◆ Problem to solve:
How do the lines below between the ones holding "ATOM 86 C CA" and "ATOM 135 N N", inclusive, read? Give them again exactly, with no other lines.

◆ Source data:

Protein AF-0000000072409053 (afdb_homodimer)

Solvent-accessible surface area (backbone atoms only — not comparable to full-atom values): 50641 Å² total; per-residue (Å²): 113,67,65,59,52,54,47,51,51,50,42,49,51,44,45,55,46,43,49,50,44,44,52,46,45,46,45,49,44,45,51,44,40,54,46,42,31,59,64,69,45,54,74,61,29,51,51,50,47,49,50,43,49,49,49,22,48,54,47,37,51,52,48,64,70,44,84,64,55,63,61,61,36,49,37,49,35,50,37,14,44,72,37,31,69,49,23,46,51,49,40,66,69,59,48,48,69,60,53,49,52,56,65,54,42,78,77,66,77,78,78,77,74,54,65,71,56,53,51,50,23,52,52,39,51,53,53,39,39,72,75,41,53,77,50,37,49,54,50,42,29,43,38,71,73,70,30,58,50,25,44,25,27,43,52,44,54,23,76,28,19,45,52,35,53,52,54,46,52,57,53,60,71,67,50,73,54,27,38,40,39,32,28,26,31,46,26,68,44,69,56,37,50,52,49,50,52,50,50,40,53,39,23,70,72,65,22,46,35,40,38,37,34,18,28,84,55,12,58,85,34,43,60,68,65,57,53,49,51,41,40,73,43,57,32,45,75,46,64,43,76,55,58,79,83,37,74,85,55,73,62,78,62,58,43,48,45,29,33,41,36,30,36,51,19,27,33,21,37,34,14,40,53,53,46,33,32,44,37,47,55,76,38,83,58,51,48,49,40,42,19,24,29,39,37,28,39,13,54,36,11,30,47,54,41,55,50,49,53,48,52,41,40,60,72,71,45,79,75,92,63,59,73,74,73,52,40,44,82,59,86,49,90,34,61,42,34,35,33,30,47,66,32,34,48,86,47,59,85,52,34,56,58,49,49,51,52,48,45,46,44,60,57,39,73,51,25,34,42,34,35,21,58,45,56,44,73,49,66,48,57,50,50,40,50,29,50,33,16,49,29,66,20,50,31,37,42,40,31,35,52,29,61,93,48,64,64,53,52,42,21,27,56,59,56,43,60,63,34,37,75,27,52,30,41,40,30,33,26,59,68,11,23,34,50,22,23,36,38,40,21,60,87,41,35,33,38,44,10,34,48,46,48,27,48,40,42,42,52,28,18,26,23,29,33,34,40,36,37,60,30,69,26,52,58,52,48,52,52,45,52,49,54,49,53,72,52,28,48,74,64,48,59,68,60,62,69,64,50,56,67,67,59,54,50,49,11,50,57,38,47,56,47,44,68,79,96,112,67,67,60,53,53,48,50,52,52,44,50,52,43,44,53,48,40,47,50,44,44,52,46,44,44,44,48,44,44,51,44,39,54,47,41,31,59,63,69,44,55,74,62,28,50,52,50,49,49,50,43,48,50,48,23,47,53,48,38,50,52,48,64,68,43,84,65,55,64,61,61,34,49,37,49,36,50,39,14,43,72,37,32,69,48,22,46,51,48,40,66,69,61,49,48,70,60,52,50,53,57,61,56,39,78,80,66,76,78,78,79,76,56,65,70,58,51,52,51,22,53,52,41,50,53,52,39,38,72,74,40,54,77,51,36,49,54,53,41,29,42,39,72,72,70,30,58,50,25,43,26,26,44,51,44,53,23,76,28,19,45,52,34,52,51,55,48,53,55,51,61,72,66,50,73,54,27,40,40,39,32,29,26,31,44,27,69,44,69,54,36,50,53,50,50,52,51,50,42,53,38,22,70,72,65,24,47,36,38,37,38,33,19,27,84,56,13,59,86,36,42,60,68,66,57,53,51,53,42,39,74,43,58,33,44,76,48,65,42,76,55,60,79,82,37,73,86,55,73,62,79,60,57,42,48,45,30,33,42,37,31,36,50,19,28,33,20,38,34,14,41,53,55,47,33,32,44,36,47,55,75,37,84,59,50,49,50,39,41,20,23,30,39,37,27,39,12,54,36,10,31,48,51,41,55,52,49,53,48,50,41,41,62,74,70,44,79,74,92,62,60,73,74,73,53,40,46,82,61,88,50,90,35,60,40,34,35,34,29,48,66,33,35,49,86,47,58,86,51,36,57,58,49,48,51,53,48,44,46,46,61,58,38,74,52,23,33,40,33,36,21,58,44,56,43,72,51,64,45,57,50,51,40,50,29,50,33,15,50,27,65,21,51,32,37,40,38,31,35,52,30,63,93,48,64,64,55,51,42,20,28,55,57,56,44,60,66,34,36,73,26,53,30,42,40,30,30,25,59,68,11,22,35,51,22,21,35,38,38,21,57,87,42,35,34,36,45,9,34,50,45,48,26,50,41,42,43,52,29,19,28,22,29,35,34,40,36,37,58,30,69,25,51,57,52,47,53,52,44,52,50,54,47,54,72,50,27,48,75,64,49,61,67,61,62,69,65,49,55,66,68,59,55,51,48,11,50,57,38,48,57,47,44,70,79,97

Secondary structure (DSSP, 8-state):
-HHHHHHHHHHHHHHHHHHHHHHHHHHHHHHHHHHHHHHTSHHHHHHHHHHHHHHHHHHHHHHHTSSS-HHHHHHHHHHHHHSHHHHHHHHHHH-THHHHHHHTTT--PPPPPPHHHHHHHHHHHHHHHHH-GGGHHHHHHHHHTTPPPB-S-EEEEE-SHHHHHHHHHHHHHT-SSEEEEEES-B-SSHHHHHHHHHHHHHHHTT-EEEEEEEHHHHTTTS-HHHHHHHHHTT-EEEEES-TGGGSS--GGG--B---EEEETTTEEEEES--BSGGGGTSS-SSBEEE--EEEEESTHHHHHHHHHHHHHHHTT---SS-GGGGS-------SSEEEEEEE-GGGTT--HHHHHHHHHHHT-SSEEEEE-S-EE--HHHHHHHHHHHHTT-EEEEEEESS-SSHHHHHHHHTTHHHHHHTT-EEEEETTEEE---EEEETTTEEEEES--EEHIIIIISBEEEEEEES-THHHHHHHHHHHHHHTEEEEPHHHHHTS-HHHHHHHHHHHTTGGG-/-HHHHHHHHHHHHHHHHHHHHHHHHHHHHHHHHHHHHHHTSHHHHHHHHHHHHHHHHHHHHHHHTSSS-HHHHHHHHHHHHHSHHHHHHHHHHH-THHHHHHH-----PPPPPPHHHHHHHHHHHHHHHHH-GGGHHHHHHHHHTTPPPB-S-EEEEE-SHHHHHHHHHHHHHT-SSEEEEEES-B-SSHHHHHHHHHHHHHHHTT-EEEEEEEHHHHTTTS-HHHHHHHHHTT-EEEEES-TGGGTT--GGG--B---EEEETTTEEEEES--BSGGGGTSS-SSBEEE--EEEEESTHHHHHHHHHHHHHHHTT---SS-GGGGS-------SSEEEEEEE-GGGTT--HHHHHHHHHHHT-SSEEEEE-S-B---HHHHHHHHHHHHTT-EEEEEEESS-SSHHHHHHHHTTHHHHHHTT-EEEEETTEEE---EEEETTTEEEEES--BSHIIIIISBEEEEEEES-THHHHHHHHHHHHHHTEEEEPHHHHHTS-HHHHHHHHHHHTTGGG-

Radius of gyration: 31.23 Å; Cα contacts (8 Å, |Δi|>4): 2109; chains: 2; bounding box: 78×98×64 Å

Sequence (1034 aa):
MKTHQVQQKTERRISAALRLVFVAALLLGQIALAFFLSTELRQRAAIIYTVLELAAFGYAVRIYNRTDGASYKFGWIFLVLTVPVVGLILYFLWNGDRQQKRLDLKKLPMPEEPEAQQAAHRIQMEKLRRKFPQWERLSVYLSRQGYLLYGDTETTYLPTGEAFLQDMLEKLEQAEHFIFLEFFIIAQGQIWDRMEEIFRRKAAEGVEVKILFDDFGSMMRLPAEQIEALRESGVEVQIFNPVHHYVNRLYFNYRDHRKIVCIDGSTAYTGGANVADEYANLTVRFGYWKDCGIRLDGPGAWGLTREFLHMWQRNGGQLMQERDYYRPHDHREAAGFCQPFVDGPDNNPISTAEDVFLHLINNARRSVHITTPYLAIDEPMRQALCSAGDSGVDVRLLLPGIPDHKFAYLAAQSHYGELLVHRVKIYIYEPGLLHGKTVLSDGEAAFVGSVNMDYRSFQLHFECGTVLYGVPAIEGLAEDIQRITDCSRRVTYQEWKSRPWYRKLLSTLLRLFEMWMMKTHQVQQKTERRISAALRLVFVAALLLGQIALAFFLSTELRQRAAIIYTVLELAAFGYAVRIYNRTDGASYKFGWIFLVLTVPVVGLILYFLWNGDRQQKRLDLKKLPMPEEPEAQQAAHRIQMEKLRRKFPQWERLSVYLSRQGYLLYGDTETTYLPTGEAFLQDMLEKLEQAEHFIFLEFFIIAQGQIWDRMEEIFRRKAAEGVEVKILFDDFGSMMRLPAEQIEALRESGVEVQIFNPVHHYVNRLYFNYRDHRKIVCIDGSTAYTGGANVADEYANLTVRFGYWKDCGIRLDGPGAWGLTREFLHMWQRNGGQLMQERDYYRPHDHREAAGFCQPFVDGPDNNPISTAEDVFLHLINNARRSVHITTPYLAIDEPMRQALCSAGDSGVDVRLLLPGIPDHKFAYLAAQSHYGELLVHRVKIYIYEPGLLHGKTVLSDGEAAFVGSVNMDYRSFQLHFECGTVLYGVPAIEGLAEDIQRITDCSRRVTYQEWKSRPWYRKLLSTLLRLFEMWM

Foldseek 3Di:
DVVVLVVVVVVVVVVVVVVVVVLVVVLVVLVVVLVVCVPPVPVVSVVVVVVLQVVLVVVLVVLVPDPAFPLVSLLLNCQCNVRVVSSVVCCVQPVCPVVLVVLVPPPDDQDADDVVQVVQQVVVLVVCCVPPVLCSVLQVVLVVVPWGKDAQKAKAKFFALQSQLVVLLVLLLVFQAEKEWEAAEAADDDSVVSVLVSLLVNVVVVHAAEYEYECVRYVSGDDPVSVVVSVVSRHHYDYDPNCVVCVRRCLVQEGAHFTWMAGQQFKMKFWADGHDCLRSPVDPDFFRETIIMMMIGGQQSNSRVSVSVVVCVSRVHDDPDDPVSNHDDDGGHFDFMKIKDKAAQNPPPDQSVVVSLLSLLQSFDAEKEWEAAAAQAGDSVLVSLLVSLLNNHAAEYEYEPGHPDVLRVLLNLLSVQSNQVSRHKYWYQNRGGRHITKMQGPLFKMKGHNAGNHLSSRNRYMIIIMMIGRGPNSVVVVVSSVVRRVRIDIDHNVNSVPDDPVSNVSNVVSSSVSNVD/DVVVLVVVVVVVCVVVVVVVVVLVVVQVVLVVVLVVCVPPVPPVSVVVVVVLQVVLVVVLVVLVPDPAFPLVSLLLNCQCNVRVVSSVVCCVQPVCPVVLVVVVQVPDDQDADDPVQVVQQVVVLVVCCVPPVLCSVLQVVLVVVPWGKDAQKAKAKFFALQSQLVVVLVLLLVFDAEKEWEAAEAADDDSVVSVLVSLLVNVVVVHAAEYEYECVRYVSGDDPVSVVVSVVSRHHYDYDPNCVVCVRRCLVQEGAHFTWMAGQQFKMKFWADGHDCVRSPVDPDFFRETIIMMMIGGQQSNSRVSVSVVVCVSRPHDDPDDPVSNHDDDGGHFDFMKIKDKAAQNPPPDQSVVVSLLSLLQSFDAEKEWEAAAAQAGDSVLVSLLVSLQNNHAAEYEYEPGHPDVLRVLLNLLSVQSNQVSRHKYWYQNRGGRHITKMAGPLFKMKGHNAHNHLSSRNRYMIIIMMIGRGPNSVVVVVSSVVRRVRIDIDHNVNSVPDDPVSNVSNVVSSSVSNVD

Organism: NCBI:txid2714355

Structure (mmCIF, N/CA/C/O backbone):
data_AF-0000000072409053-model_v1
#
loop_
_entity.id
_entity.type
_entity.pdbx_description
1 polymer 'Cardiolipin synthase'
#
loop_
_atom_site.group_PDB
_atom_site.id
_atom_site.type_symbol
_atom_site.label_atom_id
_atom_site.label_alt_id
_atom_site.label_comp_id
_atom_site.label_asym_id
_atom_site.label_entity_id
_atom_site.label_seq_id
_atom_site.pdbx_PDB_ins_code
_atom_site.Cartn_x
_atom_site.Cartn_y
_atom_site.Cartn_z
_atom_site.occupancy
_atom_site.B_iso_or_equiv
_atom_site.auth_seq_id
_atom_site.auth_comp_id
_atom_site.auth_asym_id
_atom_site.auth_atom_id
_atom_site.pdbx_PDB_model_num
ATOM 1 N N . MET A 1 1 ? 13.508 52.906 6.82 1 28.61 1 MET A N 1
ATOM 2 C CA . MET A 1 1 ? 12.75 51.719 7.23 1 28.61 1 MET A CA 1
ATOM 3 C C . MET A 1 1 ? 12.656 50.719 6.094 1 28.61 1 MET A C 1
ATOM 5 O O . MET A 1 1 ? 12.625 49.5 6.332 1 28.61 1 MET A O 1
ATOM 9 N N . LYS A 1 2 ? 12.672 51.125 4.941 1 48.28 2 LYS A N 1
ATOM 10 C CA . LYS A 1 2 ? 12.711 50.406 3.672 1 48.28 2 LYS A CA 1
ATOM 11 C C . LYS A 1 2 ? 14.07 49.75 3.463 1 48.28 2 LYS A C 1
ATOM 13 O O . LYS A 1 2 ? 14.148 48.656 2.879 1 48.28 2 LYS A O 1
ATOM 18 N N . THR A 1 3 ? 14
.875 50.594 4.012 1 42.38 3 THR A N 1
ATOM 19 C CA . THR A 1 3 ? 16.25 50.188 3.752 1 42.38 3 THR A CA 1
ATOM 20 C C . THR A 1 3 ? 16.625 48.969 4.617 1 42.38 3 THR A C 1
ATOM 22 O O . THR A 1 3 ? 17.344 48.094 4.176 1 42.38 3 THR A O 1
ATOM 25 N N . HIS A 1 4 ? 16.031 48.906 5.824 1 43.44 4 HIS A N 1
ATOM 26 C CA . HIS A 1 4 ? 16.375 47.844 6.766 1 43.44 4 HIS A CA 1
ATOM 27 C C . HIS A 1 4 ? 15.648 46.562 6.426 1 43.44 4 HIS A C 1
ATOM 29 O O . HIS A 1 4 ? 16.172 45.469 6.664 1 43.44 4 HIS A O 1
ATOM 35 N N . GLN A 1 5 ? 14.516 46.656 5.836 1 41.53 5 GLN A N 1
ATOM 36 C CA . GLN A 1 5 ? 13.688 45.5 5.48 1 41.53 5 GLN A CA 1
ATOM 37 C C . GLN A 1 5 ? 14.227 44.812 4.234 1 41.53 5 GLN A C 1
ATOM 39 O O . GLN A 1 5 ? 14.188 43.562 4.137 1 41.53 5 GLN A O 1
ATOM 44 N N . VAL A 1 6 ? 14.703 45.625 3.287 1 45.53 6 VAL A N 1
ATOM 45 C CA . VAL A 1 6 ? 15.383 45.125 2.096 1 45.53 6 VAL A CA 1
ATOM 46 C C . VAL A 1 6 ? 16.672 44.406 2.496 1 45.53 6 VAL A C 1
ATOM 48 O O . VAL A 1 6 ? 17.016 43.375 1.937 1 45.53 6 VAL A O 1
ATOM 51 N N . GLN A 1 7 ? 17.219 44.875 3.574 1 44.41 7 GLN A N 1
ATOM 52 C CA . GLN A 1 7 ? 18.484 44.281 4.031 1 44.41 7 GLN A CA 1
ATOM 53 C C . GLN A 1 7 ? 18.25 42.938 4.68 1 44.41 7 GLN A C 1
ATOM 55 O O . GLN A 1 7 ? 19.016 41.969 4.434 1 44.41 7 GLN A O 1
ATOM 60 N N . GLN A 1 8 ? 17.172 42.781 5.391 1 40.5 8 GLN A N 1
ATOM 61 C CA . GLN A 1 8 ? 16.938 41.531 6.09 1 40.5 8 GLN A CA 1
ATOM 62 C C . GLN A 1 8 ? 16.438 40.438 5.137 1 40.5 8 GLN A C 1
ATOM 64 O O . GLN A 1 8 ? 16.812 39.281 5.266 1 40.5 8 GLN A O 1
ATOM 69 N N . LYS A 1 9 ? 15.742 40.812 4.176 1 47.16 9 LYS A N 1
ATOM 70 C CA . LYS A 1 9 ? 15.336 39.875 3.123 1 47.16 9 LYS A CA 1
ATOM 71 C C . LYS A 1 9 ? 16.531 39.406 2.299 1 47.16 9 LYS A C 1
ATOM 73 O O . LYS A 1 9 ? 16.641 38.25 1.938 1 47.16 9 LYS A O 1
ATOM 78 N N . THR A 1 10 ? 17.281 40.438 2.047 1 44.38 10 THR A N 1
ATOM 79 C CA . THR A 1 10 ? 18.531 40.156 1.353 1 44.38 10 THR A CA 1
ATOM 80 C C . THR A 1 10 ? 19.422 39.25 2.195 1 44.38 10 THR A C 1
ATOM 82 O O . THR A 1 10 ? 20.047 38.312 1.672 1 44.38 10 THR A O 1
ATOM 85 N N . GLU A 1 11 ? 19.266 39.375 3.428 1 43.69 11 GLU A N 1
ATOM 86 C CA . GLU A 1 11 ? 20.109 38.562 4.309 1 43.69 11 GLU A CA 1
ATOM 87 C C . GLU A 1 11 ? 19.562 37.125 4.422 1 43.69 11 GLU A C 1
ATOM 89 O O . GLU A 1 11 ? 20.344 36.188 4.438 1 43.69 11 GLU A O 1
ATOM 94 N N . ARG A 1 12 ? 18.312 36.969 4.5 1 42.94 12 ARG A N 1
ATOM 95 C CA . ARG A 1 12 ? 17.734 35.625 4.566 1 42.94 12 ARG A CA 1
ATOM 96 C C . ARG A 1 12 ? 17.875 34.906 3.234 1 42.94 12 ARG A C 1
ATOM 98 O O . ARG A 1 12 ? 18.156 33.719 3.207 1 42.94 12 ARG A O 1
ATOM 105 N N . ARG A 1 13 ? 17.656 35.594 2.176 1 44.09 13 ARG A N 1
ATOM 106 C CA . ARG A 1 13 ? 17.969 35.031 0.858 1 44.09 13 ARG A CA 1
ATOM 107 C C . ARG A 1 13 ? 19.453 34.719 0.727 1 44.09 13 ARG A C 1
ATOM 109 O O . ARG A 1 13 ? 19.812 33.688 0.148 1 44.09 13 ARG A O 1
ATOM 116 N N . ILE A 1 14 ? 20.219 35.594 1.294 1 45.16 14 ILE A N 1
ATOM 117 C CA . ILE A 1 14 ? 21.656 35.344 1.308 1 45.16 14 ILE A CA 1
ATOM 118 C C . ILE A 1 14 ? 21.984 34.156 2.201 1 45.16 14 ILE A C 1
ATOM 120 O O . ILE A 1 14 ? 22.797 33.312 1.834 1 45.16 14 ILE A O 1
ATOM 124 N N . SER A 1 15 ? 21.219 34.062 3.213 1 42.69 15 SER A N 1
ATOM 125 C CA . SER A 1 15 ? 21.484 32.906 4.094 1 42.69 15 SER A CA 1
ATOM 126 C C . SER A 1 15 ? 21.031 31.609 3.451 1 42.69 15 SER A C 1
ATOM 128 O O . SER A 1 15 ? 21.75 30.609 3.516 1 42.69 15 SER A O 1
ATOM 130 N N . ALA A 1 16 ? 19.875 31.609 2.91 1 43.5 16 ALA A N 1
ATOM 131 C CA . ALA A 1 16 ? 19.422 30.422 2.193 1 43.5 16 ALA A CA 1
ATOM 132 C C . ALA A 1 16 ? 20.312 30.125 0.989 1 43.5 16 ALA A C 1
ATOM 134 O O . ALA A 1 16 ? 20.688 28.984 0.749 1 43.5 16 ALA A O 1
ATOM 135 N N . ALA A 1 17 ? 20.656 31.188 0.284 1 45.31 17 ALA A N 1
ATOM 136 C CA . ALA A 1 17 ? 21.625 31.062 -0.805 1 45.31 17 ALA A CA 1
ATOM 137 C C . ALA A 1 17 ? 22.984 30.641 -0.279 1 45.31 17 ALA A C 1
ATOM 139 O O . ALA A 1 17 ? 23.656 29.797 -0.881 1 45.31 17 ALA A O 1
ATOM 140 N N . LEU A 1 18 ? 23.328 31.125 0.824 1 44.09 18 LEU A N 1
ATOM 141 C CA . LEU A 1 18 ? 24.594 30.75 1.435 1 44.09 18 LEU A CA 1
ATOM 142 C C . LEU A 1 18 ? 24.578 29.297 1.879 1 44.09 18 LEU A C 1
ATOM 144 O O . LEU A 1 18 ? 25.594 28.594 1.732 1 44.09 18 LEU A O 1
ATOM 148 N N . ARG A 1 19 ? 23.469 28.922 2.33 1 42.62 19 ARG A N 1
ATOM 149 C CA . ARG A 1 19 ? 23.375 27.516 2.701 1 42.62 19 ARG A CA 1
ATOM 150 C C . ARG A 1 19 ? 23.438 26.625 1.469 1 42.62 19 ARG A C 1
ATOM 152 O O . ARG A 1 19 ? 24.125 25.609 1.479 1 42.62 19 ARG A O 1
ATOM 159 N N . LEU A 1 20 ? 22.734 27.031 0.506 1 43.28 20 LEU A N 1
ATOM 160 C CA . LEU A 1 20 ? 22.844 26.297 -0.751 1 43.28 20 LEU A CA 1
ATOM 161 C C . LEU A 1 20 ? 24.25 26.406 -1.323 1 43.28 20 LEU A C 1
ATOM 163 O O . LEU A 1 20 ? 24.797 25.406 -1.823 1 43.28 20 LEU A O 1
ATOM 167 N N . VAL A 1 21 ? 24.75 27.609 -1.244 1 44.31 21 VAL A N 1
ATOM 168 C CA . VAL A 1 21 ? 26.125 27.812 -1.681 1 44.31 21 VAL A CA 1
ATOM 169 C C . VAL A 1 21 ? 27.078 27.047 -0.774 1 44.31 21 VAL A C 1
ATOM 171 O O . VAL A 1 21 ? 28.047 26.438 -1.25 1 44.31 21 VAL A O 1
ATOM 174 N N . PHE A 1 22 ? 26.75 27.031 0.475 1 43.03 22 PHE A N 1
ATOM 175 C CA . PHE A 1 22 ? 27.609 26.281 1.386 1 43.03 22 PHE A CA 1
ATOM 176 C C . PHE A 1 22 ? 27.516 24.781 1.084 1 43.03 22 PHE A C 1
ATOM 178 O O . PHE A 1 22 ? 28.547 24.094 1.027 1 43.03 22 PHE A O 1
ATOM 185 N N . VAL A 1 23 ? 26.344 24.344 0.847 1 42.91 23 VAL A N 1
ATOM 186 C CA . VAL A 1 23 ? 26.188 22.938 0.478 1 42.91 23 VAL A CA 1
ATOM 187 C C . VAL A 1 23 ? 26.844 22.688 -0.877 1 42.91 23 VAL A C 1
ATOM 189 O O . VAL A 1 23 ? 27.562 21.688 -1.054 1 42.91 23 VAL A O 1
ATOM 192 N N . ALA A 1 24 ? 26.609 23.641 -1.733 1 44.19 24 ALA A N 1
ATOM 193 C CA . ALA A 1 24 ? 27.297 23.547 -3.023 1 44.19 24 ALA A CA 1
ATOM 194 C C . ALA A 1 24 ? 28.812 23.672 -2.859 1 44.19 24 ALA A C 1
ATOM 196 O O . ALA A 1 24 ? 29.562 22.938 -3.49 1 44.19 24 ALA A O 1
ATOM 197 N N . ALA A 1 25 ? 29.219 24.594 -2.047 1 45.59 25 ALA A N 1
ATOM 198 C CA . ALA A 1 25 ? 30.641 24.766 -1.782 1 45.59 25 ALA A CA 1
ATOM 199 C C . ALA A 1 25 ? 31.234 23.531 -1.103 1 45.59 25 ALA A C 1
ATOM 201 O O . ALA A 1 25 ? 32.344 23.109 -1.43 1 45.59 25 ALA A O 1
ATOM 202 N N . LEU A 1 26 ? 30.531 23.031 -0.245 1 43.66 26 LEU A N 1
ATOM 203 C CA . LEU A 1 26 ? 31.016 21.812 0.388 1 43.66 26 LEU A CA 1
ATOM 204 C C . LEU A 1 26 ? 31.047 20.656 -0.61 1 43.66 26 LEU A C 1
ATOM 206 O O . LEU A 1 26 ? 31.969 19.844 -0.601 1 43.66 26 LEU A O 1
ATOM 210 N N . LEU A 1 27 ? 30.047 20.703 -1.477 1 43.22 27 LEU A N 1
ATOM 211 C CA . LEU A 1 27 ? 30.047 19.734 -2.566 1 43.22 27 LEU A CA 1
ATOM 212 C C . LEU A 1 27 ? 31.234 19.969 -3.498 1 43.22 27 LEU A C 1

◆ Reply:
ATOM 86 C CA . GLU A 1 11 ? 20.109 38.562 4.309 1 43.69 11 GLU A CA 1
ATOM 87 C C . GLU A 1 11 ? 19.562 37.125 4.422 1 43.69 11 GLU A C 1
ATOM 89 O O . GLU A 1 11 ? 20.344 36.188 4.438 1 43.69 11 GLU A O 1
ATOM 94 N N . ARG A 1 12 ? 18.312 36.969 4.5 1 42.94 12 ARG A N 1
ATOM 95 C CA . ARG A 1 12 ? 17.734 35.625 4.566 1 42.94 12 ARG A CA 1
ATOM 96 C C . ARG A 1 12 ? 17.875 34.906 3.234 1 42.94 12 ARG A C 1
ATOM 98 O O . ARG A 1 12 ? 18.156 33.719 3.207 1 42.94 12 ARG A O 1
ATOM 105 N N . ARG A 1 13 ? 17.656 35.594 2.176 1 44.09 13 ARG A N 1
ATOM 106 C CA . ARG A 1 13 ? 17.969 35.031 0.858 1 44.09 13 ARG A CA 1
ATOM 107 C C . ARG A 1 13 ? 19.453 34.719 0.727 1 44.09 13 ARG A C 1
ATOM 109 O O . ARG A 1 13 ? 19.812 33.688 0.148 1 44.09 13 ARG A O 1
ATOM 116 N N . ILE A 1 14 ? 20.219 35.594 1.294 1 45.16 14 ILE A N 1
ATOM 117 C CA . ILE A 1 14 ? 21.656 35.344 1.308 1 45.16 14 ILE A CA 1
ATOM 118 C C . ILE A 1 14 ? 21.984 34.156 2.201 1 45.16 14 ILE A C 1
ATOM 120 O O . ILE A 1 14 ? 22.797 33.312 1.834 1 45.16 14 ILE A O 1
ATOM 124 N N . SER A 1 15 ? 21.219 34.062 3.213 1 42.69 15 SER A N 1
ATOM 125 C CA . SER A 1 15 ? 21.484 32.906 4.094 1 42.69 15 SER A CA 1
ATOM 126 C C . SER A 1 15 ? 21.031 31.609 3.451 1 42.69 15 SER A C 1
ATOM 128 O O . SER A 1 15 ? 21.75 30.609 3.516 1 42.69 15 SER A O 1
ATOM 130 N N . ALA A 1 16 ? 19.875 31.609 2.91 1 43.5 16 ALA A N 1
ATOM 131 C CA . ALA A 1 16 ? 19.422 30.422 2.193 1 43.5 16 ALA A CA 1
ATOM 132 C C . ALA A 1 16 ? 20.312 30.125 0.989 1 43.5 16 ALA A C 1
ATOM 134 O O . ALA A 1 16 ? 20.688 28.984 0.749 1 43.5 16 ALA A O 1
ATOM 135 N N . ALA A 1 17 ? 20.656 31.188 0.284 1 45.31 17 ALA A N 1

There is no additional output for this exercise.